• _DATA TO EXAMINE_
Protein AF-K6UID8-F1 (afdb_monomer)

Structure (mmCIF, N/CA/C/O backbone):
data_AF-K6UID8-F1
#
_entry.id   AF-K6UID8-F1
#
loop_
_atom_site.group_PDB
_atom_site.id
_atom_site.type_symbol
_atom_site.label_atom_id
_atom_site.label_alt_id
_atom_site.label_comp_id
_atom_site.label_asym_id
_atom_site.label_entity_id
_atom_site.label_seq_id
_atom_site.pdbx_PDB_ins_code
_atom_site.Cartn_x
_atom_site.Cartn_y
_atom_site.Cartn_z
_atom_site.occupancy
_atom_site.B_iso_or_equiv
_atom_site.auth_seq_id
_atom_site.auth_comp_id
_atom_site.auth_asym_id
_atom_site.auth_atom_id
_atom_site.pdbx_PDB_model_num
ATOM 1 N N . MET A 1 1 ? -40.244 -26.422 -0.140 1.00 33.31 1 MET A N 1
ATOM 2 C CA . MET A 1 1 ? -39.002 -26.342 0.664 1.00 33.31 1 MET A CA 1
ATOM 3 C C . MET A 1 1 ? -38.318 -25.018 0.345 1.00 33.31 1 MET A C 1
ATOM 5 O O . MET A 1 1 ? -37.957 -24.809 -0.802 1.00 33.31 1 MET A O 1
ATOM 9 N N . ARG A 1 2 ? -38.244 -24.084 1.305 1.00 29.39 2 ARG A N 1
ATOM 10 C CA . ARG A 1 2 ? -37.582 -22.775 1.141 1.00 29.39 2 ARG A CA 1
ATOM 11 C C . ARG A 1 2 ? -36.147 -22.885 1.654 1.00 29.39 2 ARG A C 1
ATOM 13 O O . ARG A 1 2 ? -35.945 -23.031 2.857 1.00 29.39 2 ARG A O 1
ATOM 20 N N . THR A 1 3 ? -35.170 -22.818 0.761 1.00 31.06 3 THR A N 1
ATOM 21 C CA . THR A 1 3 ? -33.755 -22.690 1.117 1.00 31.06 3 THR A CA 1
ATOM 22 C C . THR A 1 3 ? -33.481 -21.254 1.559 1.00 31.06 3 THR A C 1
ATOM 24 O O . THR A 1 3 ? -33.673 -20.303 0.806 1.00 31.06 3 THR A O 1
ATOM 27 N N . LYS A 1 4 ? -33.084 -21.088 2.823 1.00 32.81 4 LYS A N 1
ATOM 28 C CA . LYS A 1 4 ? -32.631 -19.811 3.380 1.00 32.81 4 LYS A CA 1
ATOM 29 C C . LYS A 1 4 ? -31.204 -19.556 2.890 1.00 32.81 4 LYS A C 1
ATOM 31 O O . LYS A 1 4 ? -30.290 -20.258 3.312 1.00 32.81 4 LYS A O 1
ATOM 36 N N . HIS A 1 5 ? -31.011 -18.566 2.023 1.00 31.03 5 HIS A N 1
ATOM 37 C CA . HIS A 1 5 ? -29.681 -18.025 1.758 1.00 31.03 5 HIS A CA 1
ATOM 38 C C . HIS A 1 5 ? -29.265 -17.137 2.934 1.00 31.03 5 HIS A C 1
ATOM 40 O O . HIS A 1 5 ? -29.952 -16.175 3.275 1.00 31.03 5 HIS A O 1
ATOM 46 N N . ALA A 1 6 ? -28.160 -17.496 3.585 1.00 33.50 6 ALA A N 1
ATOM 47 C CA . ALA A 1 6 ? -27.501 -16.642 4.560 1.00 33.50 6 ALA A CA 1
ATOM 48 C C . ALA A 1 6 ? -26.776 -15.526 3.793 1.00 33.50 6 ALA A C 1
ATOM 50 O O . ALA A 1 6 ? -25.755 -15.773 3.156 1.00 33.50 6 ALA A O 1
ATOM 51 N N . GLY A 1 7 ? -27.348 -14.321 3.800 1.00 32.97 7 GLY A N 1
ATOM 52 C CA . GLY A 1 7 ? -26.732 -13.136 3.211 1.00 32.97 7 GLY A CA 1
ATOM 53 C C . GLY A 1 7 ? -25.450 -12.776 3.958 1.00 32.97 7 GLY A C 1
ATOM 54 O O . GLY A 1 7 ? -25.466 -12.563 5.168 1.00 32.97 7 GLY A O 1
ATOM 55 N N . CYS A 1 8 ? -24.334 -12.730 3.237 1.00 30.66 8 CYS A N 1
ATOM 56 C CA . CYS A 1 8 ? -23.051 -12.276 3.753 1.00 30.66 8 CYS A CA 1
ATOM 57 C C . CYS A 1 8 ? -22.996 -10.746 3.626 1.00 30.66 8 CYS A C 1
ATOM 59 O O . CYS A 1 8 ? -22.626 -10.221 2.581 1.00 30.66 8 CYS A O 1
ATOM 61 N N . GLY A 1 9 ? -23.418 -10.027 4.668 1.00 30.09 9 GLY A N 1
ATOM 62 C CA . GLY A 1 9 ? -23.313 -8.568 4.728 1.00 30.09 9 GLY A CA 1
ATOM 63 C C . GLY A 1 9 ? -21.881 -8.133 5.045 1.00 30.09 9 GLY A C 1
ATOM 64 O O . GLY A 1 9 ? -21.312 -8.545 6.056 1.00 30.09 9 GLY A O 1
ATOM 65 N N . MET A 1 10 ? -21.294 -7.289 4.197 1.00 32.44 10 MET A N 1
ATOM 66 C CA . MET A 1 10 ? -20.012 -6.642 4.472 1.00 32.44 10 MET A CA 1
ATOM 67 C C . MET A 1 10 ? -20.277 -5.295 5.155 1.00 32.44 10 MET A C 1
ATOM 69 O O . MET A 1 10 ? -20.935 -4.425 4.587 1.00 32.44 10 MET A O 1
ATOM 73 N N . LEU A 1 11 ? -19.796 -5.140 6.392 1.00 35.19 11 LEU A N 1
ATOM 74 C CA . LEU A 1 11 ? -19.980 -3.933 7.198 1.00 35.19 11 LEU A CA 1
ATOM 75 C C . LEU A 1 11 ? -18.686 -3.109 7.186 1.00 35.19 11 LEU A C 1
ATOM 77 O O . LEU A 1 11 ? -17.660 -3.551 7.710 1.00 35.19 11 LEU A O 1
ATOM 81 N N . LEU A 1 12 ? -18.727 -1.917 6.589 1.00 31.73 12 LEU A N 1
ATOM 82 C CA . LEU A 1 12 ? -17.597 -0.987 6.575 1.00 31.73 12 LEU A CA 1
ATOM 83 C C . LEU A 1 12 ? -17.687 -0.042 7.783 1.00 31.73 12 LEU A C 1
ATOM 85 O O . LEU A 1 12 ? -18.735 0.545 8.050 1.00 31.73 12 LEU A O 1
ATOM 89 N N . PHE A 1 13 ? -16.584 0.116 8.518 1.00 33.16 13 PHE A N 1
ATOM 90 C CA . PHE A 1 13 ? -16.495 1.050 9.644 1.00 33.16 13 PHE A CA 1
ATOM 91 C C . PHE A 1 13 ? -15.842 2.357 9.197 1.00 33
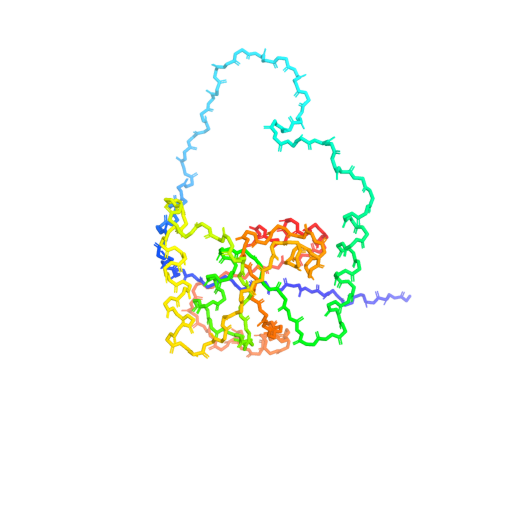.16 13 PHE A C 1
ATOM 93 O O . PHE A 1 13 ? -14.631 2.395 8.959 1.00 33.16 13 PHE A O 1
ATOM 100 N N . LEU A 1 14 ? -16.621 3.435 9.162 1.00 31.47 14 LEU A N 1
ATOM 101 C CA . LEU A 1 14 ? -16.105 4.799 9.096 1.00 31.47 14 LEU A CA 1
ATOM 102 C C . LEU A 1 14 ? -16.235 5.423 10.486 1.00 31.47 14 LEU A C 1
ATOM 104 O O . LEU A 1 14 ? -17.334 5.645 10.990 1.00 31.47 14 LEU A O 1
ATOM 108 N N . ARG A 1 15 ? -15.096 5.663 11.138 1.00 29.11 15 ARG A N 1
ATOM 109 C CA . ARG A 1 15 ? -15.046 6.415 12.393 1.00 29.11 15 ARG A CA 1
ATOM 110 C C . ARG A 1 15 ? -15.000 7.904 12.047 1.00 29.11 15 ARG A C 1
ATOM 112 O O . ARG A 1 15 ? -14.183 8.315 11.226 1.00 29.11 15 ARG A O 1
ATOM 119 N N . GLY A 1 16 ? -15.895 8.683 12.649 1.00 32.53 16 GLY A N 1
ATOM 120 C CA . GLY A 1 16 ? -15.979 10.127 12.454 1.00 32.53 16 GLY A CA 1
ATOM 121 C C . GLY A 1 16 ? -14.716 10.860 12.917 1.00 32.53 16 GLY A C 1
ATOM 122 O O . GLY A 1 16 ? -14.199 10.584 13.996 1.00 32.53 16 GLY A O 1
ATOM 123 N N . ALA A 1 17 ? -14.282 11.794 12.066 1.00 38.56 17 ALA A N 1
ATOM 124 C CA . ALA A 1 17 ? -13.278 12.840 12.266 1.00 38.56 17 ALA A CA 1
ATOM 125 C C . ALA A 1 17 ? -11.900 12.403 12.802 1.00 38.56 17 ALA A C 1
ATOM 127 O O . ALA A 1 17 ? -11.528 12.709 13.931 1.00 38.56 17 ALA A O 1
ATOM 128 N N . GLU A 1 18 ? -11.075 11.825 11.926 1.00 34.47 18 GLU A N 1
ATOM 129 C CA . GLU A 1 18 ? -9.630 12.066 11.982 1.00 34.47 18 GLU A CA 1
ATOM 130 C C . GLU A 1 18 ? -9.285 13.123 10.934 1.00 34.47 18 GLU A C 1
ATOM 132 O O . GLU A 1 18 ? -9.419 12.906 9.727 1.00 34.47 18 GLU A O 1
ATOM 137 N N . VAL A 1 19 ? -8.865 14.298 11.410 1.00 34.53 19 VAL A N 1
ATOM 138 C CA . VAL A 1 19 ? -8.225 15.314 10.576 1.00 34.53 19 VAL A CA 1
ATOM 139 C C . VAL A 1 19 ? -6.953 14.680 10.035 1.00 34.53 19 VAL A C 1
ATOM 141 O O . VAL A 1 19 ? -5.941 14.573 10.725 1.00 34.53 19 VAL A O 1
ATOM 144 N N . THR A 1 20 ? -7.016 14.203 8.795 1.00 44.00 20 THR A N 1
ATOM 145 C CA . THR A 1 20 ? -5.805 13.788 8.100 1.00 44.00 20 THR A CA 1
ATOM 146 C C . THR A 1 20 ? -4.892 15.013 7.965 1.00 44.00 20 THR A C 1
ATOM 148 O O . THR A 1 20 ? -5.388 16.131 7.790 1.00 44.00 20 THR A O 1
ATOM 151 N N . PRO A 1 21 ? -3.559 14.849 7.966 1.00 38.69 21 PRO A N 1
ATOM 152 C CA . PRO A 1 21 ? -2.624 15.956 7.740 1.00 38.69 21 PRO A CA 1
ATOM 153 C C . PRO A 1 21 ? -2.741 16.596 6.337 1.00 38.69 21 PRO A C 1
ATOM 155 O O . PRO A 1 21 ? -1.922 17.435 5.973 1.00 38.69 21 PRO A O 1
ATOM 158 N N . PHE A 1 22 ? -3.747 16.210 5.542 1.00 44.00 22 PHE A N 1
ATOM 159 C CA . PHE A 1 22 ? -3.994 16.650 4.172 1.00 44.00 22 PHE A CA 1
ATOM 160 C C . PHE A 1 22 ? -5.201 17.600 4.029 1.00 44.00 22 PHE A C 1
ATOM 162 O O . PHE A 1 22 ? -5.532 17.973 2.905 1.00 44.00 22 PHE A O 1
ATOM 169 N N . GLY A 1 23 ? -5.811 18.043 5.137 1.00 37.69 23 GLY A N 1
ATOM 170 C CA . GLY A 1 23 ? -6.850 19.083 5.155 1.00 37.69 23 GLY A CA 1
ATOM 171 C C . GLY A 1 23 ? -8.253 18.594 5.536 1.00 37.69 23 GLY A C 1
ATOM 172 O O . GLY A 1 23 ? -8.530 17.396 5.575 1.00 37.69 23 GLY A O 1
ATOM 173 N N . VAL A 1 24 ? -9.125 19.557 5.855 1.00 36.25 24 VAL A N 1
ATOM 174 C CA . VAL A 1 24 ? -10.535 19.364 6.240 1.00 36.25 24 VAL A CA 1
ATOM 175 C C . VAL A 1 24 ? -11.355 18.972 5.003 1.00 36.25 24 VAL A C 1
ATOM 177 O O . VAL A 1 24 ? -11.268 19.636 3.970 1.00 36.25 24 VAL A O 1
ATOM 180 N N . LEU A 1 25 ? -12.143 17.894 5.095 1.00 37.44 25 LEU A N 1
ATOM 181 C CA . LEU A 1 25 ? -13.160 17.554 4.091 1.00 37.44 25 LEU A CA 1
ATOM 182 C C . LEU A 1 25 ? -14.166 18.712 3.984 1.00 37.44 25 LEU A C 1
ATOM 184 O O . LEU A 1 25 ? -14.590 19.214 5.025 1.00 37.44 25 LEU A O 1
ATOM 188 N N . PRO A 1 26 ? -14.565 19.149 2.776 1.00 38.28 26 PRO A N 1
ATOM 189 C CA . PRO A 1 26 ? -15.544 20.220 2.646 1.00 38.28 26 PRO A CA 1
ATOM 190 C C . PRO A 1 26 ? -16.836 19.840 3.376 1.00 38.28 26 PRO A C 1
ATOM 192 O O . PRO A 1 26 ? -17.375 18.752 3.171 1.00 38.28 26 PRO A O 1
ATOM 195 N N . GLU A 1 27 ? -17.312 20.744 4.235 1.00 34.53 27 GLU A N 1
ATOM 196 C CA . GLU A 1 27 ? -18.613 20.634 4.893 1.00 34.53 27 GLU A CA 1
ATOM 197 C C . GLU A 1 27 ? -19.699 20.386 3.845 1.00 34.53 27 GLU A C 1
ATOM 199 O O . GLU A 1 27 ? -19.878 21.168 2.906 1.00 34.53 27 GLU A O 1
ATOM 204 N N . PHE A 1 28 ? -20.438 19.294 4.019 1.00 38.03 28 PHE A N 1
ATOM 205 C CA . PHE A 1 28 ? -21.630 19.024 3.236 1.00 38.03 28 PHE A CA 1
ATOM 206 C C . PHE A 1 28 ? -22.679 20.097 3.556 1.00 38.03 28 PHE A C 1
ATOM 208 O O . PHE A 1 28 ? -23.211 20.142 4.663 1.00 38.03 28 PHE A O 1
ATOM 215 N N . ARG A 1 29 ? -22.956 20.983 2.591 1.00 35.12 29 ARG A N 1
ATOM 216 C CA . ARG A 1 29 ? -24.039 21.971 2.671 1.00 35.12 29 ARG A CA 1
ATOM 217 C C . ARG A 1 29 ? -25.216 21.475 1.825 1.00 35.12 29 ARG A C 1
ATOM 219 O O . ARG A 1 29 ? -25.090 21.492 0.601 1.00 35.12 29 ARG A O 1
ATOM 226 N N . PRO A 1 30 ? -26.327 21.027 2.436 1.00 38.94 30 PRO A N 1
ATOM 227 C CA . PRO A 1 30 ? -27.434 20.408 1.706 1.00 38.94 30 PRO A CA 1
ATOM 228 C C . PRO A 1 30 ? -28.250 21.384 0.836 1.00 38.94 30 PRO A C 1
ATOM 230 O O . PRO A 1 30 ? -28.929 20.932 -0.080 1.00 38.94 30 PRO A O 1
ATOM 233 N N . ASP A 1 31 ? -28.135 22.701 1.039 1.00 40.56 31 ASP A N 1
ATOM 234 C CA . ASP A 1 31 ? -29.102 23.669 0.492 1.00 40.56 31 ASP A CA 1
ATOM 235 C C . ASP A 1 31 ? -28.527 24.643 -0.550 1.00 40.56 31 ASP A C 1
ATOM 237 O O . ASP A 1 31 ? -28.770 25.850 -0.500 1.00 40.56 31 ASP A O 1
ATOM 241 N N . LEU A 1 32 ? -27.763 24.152 -1.530 1.00 38.56 32 LEU A N 1
ATOM 242 C CA . LEU A 1 32 ? -27.482 24.956 -2.726 1.00 38.56 32 LEU A CA 1
ATOM 243 C C . LEU A 1 32 ? -28.506 24.635 -3.823 1.00 38.56 32 LEU A C 1
ATOM 245 O O . LEU A 1 32 ? -28.570 23.486 -4.267 1.00 38.56 32 LEU A O 1
ATOM 249 N N . PRO A 1 33 ? -29.287 25.620 -4.313 1.00 36.50 33 PRO A N 1
ATOM 250 C CA . PRO A 1 33 ? -30.207 25.377 -5.411 1.00 36.50 33 PRO A CA 1
ATOM 251 C C . PRO A 1 33 ? -29.426 24.966 -6.671 1.00 36.50 33 PRO A C 1
ATOM 253 O O . PRO A 1 33 ? -28.322 25.472 -6.914 1.00 36.50 33 PRO A O 1
ATOM 256 N N . PRO A 1 34 ? -29.981 24.065 -7.500 1.00 42.91 34 PRO A N 1
ATOM 257 C CA . PRO A 1 34 ? -29.299 23.578 -8.689 1.00 42.91 34 PRO A CA 1
ATOM 258 C C . PRO A 1 34 ? -29.006 24.744 -9.641 1.00 42.91 34 PRO A C 1
ATOM 260 O O . PRO A 1 34 ? -29.912 25.380 -10.183 1.00 42.91 34 PRO A O 1
ATOM 263 N N . ARG A 1 35 ? -27.719 25.031 -9.870 1.00 37.81 35 ARG A N 1
ATOM 264 C CA . ARG A 1 35 ? -27.286 25.985 -10.899 1.00 37.81 35 ARG A CA 1
ATOM 265 C C . ARG A 1 35 ? -27.698 25.446 -12.269 1.00 37.81 35 ARG A C 1
ATOM 267 O O . ARG A 1 35 ? -27.083 24.513 -12.780 1.00 37.81 35 ARG A O 1
ATOM 274 N N . ARG A 1 36 ? -28.715 26.053 -12.889 1.00 38.56 36 ARG A N 1
ATOM 275 C CA . ARG A 1 36 ? -29.027 25.835 -14.308 1.00 38.56 36 ARG A CA 1
ATOM 276 C C . ARG A 1 36 ? -27.848 26.318 -15.151 1.00 38.56 36 ARG A C 1
ATOM 278 O O . ARG A 1 36 ? -27.565 27.513 -15.208 1.00 38.56 36 ARG A O 1
ATOM 285 N N . ALA A 1 37 ? -27.156 25.389 -15.801 1.00 38.03 37 ALA A N 1
ATOM 286 C CA . ALA A 1 37 ? -26.156 25.714 -16.803 1.00 38.03 37 ALA A CA 1
ATOM 287 C C . ALA A 1 37 ? -26.871 26.134 -18.097 1.00 38.03 37 ALA A C 1
ATOM 289 O O . ALA A 1 37 ? -27.279 25.292 -18.893 1.00 38.03 37 ALA A O 1
ATOM 290 N N . ASN A 1 38 ? -27.028 27.440 -18.314 1.00 39.78 38 ASN A N 1
ATOM 291 C CA . ASN A 1 38 ? -27.370 27.971 -19.631 1.00 39.78 38 ASN A CA 1
ATOM 292 C C . ASN A 1 38 ? -26.130 27.861 -20.531 1.00 39.78 38 ASN A C 1
ATOM 294 O O . ASN A 1 38 ? -25.295 28.761 -20.576 1.00 39.78 38 ASN A O 1
ATOM 298 N N . GLY A 1 39 ? -25.994 26.731 -21.223 1.00 37.56 39 GLY A N 1
ATOM 299 C CA . GLY A 1 39 ? -24.964 26.490 -22.229 1.00 37.56 39 GLY A CA 1
ATOM 300 C C . GLY A 1 39 ? -25.548 25.702 -23.398 1.00 37.56 39 GLY A C 1
ATOM 301 O O . GLY A 1 39 ? -26.228 24.703 -23.188 1.00 37.56 39 GLY A O 1
ATOM 302 N N . ARG A 1 40 ? -25.311 26.179 -24.628 1.00 34.41 40 ARG A N 1
ATOM 303 C CA . ARG A 1 40 ? -25.759 25.560 -25.891 1.00 34.41 40 ARG A CA 1
ATOM 304 C C . ARG A 1 40 ? -25.454 24.050 -25.944 1.00 34.41 40 ARG A C 1
ATOM 306 O O . ARG A 1 40 ? -24.400 23.644 -25.449 1.00 34.41 40 ARG A O 1
ATOM 313 N N . PRO A 1 41 ? -26.304 23.237 -26.602 1.00 35.91 41 PRO A N 1
ATOM 314 C CA . PRO A 1 41 ? -26.082 21.800 -26.713 1.00 35.91 41 PRO A CA 1
ATOM 315 C C . PRO A 1 41 ? -24.789 21.533 -27.494 1.00 35.91 41 PRO A C 1
ATOM 317 O O . PRO A 1 41 ? -24.683 21.853 -28.677 1.00 35.91 41 PRO A O 1
ATOM 320 N N . LYS A 1 42 ? -23.780 20.978 -26.815 1.00 37.44 42 LYS A N 1
ATOM 321 C CA . LYS A 1 42 ? -22.581 20.437 -27.459 1.00 37.44 42 LYS A CA 1
ATOM 322 C C . LYS A 1 42 ? -22.887 19.029 -27.957 1.00 37.44 42 LYS A C 1
ATOM 324 O O . LYS A 1 42 ? -23.499 18.240 -27.243 1.00 37.44 42 LYS A O 1
ATOM 329 N N . ALA A 1 43 ? -22.444 18.756 -29.182 1.00 37.81 43 ALA A N 1
ATOM 330 C CA . ALA A 1 43 ? -22.512 17.459 -29.836 1.00 37.81 43 ALA A CA 1
ATOM 331 C C . ALA A 1 43 ? -22.068 16.324 -28.900 1.00 37.81 43 ALA A C 1
ATOM 333 O O . ALA A 1 43 ? -21.127 16.483 -28.116 1.00 37.81 43 ALA A O 1
ATOM 334 N N . ILE A 1 44 ? -22.759 15.188 -29.006 1.00 38.84 44 ILE A N 1
ATOM 335 C CA . ILE A 1 44 ? -22.466 13.943 -28.296 1.00 38.84 44 ILE A CA 1
ATOM 336 C C . ILE A 1 44 ? -21.065 13.483 -28.717 1.00 38.84 44 ILE A C 1
ATOM 338 O O . ILE A 1 44 ? -20.886 12.807 -29.725 1.00 38.84 44 ILE A O 1
ATOM 342 N N . HIS A 1 45 ? -20.055 13.884 -27.951 1.00 34.12 45 HIS A N 1
ATOM 343 C CA . HIS A 1 45 ? -18.749 13.253 -27.979 1.00 34.12 45 HIS A CA 1
ATOM 344 C C . HIS A 1 45 ? -18.813 12.043 -27.053 1.00 34.12 45 HIS A C 1
ATOM 346 O O . HIS A 1 45 ? -19.126 12.170 -25.868 1.00 34.12 45 HIS A O 1
ATOM 352 N N . SER A 1 46 ? -18.532 10.870 -27.616 1.00 36.88 46 SER A N 1
ATOM 353 C CA . SER A 1 46 ? -18.284 9.636 -26.880 1.00 36.88 46 SER A CA 1
ATOM 354 C C . SER A 1 46 ? -17.390 9.911 -25.668 1.00 36.88 46 SER A C 1
ATOM 356 O O . SER A 1 46 ? -16.309 10.490 -25.806 1.00 36.88 46 SER A O 1
ATOM 358 N N . LEU A 1 47 ? -17.845 9.492 -24.487 1.00 37.50 47 LEU A N 1
ATOM 359 C CA . LEU A 1 47 ? -17.101 9.513 -23.228 1.00 37.50 47 LEU A CA 1
ATOM 360 C C . LEU A 1 47 ? -15.919 8.535 -23.296 1.00 37.50 47 LEU A C 1
ATOM 362 O O . LEU A 1 47 ? -15.924 7.468 -22.693 1.00 37.50 47 LEU A O 1
ATOM 366 N N . SER A 1 48 ? -14.886 8.905 -24.040 1.00 33.53 48 SER A N 1
ATOM 367 C CA . SER A 1 48 ? -13.552 8.327 -23.942 1.00 33.53 48 SER A CA 1
ATOM 368 C C . SER A 1 48 ? -12.659 9.372 -23.282 1.00 33.53 48 SER A C 1
ATOM 370 O O . SER A 1 48 ? -12.362 10.410 -23.875 1.00 33.53 48 SER A O 1
ATOM 372 N N . SER A 1 49 ? -12.277 9.129 -22.026 1.00 34.28 49 SER A N 1
ATOM 373 C CA . SER A 1 49 ? -11.360 9.991 -21.278 1.00 34.28 49 SER A CA 1
ATOM 374 C C . SER A 1 49 ? -10.074 10.262 -22.072 1.00 34.28 49 SER A C 1
ATOM 376 O O . SER A 1 49 ? -9.443 9.317 -22.552 1.00 34.28 49 SER A O 1
ATOM 378 N N . PRO A 1 50 ? -9.607 11.518 -22.158 1.00 40.75 50 PRO A N 1
ATOM 379 C CA . PRO A 1 50 ? -8.381 11.838 -22.862 1.00 40.75 50 PRO A CA 1
ATOM 380 C C . PRO A 1 50 ? -7.206 11.667 -21.897 1.00 40.75 50 PRO A C 1
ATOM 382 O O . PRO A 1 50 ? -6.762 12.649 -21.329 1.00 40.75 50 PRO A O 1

• _TASK PROMPT_
What you give back should be only the lines of the records above, starting at the line with "ATOM 234 C CA" and ending at the line with "ATOM 241 N N", restated word for word.

• _EXERCISE OUTPUT_
ATOM 234 C CA . ASP A 1 31 ? -29.102 23.669 0.492 1.00 40.56 31 ASP A CA 1
ATOM 235 C C . ASP A 1 31 ? -28.527 24.643 -0.550 1.00 40.56 31 ASP A C 1
ATOM 237 O O . ASP A 1 31 ? -28.770 25.850 -0.500 1.00 40.56 31 ASP A O 1
ATOM 241 N N . LEU A 1 32 ? -27.763 24.152 -1.530 1.00 38.56 32 LEU A N 1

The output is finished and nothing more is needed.